━━━━━ Task material ━━━━━

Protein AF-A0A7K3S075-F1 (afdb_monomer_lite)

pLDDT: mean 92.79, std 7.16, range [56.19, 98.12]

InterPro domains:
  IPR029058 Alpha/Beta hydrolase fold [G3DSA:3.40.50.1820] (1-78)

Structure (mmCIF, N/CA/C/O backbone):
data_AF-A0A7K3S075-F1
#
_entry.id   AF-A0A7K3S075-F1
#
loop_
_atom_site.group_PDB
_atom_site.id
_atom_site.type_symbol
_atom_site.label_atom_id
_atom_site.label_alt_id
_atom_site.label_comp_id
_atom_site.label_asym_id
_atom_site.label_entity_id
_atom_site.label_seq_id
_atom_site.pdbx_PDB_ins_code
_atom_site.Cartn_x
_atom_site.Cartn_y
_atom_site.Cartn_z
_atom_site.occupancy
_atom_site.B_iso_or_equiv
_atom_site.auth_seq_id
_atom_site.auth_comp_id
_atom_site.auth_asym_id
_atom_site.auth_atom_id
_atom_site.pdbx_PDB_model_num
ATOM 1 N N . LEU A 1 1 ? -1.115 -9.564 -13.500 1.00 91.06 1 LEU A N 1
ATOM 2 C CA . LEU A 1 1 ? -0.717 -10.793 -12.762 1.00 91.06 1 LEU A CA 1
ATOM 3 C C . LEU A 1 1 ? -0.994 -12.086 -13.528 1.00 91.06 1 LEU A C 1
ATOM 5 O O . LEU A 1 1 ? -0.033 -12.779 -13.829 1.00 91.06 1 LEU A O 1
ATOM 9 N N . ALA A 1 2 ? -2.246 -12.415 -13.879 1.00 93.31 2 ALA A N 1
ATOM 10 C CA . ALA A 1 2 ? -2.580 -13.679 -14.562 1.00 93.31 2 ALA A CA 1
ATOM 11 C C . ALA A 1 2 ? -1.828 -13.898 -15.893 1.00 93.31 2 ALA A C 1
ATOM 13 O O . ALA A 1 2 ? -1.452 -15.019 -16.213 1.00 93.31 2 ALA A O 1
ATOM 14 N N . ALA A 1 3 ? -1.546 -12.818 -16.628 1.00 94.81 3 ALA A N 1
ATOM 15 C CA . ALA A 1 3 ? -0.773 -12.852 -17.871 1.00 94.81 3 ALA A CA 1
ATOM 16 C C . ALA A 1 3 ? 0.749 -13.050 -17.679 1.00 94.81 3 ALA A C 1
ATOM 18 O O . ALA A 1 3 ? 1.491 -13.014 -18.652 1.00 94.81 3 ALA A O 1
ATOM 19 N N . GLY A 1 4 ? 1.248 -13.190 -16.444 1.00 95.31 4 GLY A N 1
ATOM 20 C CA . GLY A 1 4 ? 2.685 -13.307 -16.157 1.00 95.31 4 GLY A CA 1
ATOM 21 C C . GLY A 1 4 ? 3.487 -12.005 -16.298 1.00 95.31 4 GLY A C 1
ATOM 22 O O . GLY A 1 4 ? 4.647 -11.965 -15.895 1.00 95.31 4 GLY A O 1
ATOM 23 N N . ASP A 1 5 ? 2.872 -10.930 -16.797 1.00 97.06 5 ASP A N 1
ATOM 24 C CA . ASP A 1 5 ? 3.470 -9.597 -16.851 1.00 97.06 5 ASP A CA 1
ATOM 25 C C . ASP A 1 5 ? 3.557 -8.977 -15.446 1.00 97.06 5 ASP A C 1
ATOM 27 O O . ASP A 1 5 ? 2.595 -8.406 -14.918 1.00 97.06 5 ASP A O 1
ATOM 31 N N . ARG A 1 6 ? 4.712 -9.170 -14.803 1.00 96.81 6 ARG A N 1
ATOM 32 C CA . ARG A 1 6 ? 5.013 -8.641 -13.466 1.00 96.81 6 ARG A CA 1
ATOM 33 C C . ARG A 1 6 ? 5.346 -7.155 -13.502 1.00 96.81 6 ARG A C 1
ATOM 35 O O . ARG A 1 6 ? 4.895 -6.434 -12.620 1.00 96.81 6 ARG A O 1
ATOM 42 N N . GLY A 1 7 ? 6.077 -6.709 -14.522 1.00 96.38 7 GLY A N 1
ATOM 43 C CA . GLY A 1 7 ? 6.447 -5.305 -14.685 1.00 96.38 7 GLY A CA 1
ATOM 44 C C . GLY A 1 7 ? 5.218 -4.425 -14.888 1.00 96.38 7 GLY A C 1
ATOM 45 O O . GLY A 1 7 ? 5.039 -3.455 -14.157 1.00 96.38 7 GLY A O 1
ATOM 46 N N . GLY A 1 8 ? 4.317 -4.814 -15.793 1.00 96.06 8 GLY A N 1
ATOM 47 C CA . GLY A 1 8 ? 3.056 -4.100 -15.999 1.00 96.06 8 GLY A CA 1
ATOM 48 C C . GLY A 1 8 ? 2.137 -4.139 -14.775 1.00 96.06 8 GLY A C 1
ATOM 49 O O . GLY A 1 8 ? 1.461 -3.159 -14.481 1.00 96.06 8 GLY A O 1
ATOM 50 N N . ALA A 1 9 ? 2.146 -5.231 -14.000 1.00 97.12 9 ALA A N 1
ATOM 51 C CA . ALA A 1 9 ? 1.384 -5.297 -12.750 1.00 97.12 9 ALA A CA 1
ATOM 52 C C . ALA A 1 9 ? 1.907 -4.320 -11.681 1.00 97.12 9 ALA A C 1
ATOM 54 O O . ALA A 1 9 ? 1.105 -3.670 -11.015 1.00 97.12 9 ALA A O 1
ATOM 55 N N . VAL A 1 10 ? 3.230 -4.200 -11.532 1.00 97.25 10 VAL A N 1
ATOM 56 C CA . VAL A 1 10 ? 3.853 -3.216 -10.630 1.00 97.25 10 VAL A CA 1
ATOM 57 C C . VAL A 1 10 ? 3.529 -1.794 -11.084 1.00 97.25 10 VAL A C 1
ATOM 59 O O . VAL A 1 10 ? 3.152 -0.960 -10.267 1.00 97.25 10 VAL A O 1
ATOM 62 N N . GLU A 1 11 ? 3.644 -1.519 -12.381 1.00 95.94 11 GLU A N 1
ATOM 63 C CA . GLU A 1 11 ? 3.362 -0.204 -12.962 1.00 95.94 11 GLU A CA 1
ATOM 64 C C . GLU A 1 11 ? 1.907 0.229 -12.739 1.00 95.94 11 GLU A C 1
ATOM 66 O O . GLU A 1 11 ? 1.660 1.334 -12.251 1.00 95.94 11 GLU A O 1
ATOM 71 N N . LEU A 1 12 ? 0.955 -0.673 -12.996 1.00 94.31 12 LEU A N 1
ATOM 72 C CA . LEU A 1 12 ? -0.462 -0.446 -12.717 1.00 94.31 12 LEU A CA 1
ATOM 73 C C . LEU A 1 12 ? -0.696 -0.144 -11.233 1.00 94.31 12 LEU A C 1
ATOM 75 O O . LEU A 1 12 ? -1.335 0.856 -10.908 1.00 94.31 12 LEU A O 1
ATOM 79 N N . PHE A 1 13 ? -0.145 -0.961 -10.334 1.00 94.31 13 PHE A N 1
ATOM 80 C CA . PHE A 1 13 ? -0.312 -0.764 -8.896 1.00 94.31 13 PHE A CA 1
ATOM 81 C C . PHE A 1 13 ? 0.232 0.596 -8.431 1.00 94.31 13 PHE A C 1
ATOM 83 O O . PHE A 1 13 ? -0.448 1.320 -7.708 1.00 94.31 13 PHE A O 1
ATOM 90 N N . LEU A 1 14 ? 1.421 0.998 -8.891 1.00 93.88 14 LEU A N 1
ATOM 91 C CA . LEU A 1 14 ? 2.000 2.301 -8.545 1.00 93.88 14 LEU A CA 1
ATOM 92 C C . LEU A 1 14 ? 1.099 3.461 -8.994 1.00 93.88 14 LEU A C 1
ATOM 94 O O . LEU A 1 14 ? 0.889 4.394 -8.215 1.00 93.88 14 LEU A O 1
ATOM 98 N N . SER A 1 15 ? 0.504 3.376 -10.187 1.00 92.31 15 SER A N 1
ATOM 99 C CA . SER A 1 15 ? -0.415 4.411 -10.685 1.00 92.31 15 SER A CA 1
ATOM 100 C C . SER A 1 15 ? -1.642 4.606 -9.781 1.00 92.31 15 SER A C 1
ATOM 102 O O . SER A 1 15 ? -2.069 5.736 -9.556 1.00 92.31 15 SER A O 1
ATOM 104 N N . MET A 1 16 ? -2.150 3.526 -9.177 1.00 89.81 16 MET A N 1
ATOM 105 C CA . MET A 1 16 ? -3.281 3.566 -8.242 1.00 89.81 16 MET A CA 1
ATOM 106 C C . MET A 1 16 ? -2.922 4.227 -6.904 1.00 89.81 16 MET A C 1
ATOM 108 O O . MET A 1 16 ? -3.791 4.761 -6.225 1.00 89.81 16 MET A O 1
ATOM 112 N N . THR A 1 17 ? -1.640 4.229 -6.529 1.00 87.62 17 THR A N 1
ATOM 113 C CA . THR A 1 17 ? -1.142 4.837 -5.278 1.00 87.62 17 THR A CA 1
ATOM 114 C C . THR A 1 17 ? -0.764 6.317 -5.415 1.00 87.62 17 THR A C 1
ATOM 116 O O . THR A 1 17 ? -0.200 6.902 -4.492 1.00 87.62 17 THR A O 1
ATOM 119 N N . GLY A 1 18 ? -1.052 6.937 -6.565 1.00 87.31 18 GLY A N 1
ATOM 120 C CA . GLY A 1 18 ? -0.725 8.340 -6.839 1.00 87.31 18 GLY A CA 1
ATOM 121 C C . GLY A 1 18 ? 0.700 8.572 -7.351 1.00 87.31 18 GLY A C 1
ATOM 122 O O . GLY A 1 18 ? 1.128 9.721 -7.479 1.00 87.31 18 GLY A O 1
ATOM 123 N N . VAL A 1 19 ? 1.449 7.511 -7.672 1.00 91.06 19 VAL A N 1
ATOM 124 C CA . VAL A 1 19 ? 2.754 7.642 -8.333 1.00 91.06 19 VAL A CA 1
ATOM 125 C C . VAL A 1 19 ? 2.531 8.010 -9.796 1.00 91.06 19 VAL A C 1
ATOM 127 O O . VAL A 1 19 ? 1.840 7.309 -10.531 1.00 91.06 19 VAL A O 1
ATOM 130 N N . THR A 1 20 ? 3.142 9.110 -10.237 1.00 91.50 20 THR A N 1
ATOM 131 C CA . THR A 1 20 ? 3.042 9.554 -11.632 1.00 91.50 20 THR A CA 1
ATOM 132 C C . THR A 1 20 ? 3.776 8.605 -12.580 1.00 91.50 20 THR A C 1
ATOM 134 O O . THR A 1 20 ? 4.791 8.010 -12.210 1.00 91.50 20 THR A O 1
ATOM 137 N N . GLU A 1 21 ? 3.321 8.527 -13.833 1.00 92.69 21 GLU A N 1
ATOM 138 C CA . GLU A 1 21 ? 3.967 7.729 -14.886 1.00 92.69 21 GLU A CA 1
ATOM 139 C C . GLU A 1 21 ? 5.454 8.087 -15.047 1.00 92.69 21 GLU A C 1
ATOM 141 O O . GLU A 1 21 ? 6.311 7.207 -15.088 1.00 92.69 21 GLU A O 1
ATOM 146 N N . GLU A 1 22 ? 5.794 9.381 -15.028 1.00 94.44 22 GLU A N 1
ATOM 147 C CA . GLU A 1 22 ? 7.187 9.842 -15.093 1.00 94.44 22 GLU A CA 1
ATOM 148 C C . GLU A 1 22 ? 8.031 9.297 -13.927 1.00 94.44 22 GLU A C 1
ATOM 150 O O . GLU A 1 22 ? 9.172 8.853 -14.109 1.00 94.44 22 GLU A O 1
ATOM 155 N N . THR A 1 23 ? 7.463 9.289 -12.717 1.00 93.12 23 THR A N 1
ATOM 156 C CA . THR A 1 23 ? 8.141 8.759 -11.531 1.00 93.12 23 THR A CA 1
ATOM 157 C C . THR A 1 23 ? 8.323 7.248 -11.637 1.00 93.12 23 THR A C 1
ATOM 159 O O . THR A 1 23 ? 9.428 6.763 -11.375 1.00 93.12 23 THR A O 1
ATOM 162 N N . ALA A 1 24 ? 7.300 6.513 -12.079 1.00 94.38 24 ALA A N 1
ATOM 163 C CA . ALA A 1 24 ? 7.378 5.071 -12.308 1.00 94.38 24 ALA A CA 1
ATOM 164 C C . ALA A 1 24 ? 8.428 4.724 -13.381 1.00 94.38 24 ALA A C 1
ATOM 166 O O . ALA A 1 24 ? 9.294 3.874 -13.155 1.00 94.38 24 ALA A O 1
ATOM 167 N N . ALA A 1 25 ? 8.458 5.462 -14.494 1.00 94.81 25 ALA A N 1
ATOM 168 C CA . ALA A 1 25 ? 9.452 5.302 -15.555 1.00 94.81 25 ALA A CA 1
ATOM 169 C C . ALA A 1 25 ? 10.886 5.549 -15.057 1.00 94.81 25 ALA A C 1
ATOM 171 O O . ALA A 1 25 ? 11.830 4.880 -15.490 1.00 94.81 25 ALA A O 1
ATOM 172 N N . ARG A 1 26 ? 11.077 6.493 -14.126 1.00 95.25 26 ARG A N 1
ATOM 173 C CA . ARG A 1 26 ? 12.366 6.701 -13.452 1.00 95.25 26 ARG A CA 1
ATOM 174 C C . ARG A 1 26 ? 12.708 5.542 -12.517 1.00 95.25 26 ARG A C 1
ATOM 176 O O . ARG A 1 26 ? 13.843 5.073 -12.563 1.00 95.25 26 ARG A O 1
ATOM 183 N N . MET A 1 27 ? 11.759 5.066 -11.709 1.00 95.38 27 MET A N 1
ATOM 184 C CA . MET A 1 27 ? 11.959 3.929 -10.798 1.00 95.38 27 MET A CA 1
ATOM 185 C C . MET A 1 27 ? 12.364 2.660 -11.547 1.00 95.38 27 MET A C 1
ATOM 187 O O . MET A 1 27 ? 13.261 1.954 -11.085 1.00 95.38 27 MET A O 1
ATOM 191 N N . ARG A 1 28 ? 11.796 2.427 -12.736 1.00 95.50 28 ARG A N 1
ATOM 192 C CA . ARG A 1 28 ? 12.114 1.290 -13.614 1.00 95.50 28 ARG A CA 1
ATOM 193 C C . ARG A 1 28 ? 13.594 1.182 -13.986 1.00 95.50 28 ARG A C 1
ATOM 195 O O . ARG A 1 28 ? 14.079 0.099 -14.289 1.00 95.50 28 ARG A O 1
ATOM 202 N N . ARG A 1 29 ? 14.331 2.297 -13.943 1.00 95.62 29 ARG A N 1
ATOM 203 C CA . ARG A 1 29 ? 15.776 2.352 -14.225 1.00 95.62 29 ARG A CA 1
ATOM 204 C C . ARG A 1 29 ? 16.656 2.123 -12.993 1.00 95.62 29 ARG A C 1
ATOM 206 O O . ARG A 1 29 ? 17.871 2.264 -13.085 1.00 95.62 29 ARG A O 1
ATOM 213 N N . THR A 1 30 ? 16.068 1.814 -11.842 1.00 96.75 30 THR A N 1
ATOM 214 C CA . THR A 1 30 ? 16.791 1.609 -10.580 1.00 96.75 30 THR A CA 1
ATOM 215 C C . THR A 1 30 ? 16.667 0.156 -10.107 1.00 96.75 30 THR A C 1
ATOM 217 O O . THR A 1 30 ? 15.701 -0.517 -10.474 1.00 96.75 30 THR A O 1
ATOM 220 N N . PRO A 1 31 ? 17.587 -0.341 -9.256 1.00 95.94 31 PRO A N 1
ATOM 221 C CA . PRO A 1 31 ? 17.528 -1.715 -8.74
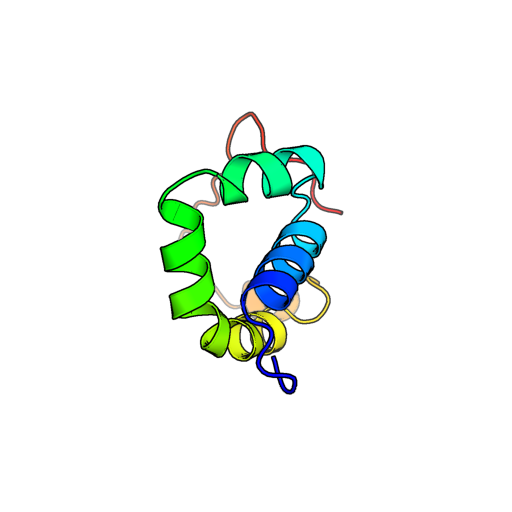6 1.00 95.94 31 PRO A CA 1
ATOM 222 C C . PRO A 1 31 ? 16.229 -2.065 -8.006 1.00 95.94 31 PRO A C 1
ATOM 224 O O . PRO A 1 31 ? 15.827 -3.226 -8.006 1.00 95.94 31 PRO A O 1
ATOM 227 N N . VAL A 1 32 ? 15.538 -1.068 -7.433 1.00 95.00 32 VAL A N 1
ATOM 228 C CA . VAL A 1 32 ? 14.274 -1.278 -6.707 1.00 95.00 32 VAL A CA 1
ATOM 229 C C . VAL A 1 32 ? 13.198 -1.913 -7.588 1.00 95.00 32 VAL A C 1
ATOM 231 O O . VAL A 1 32 ? 12.353 -2.647 -7.087 1.00 95.00 32 VAL A O 1
ATOM 234 N N . TRP A 1 33 ? 13.231 -1.675 -8.904 1.00 97.00 33 TRP A N 1
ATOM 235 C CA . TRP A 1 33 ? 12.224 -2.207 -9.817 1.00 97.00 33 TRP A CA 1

━━━━━

• Problem:
Reproduce the entries above exactly, but only the lines between the line holding "ATOM 57 C C" and the line holding "ATOM 62 N N", inclusive.

• Solution to the problem:
ATOM 57 C C . VAL A 1 10 ? 3.529 -1.794 -11.084 1.00 97.25 10 VAL A C 1
ATOM 59 O O . VAL A 1 10 ? 3.152 -0.960 -10.267 1.00 97.25 10 VAL A O 1
ATOM 62 N N . GLU A 1 11 ? 3.644 -1.519 -12.381 1.00 95.94 11 GLU A N 1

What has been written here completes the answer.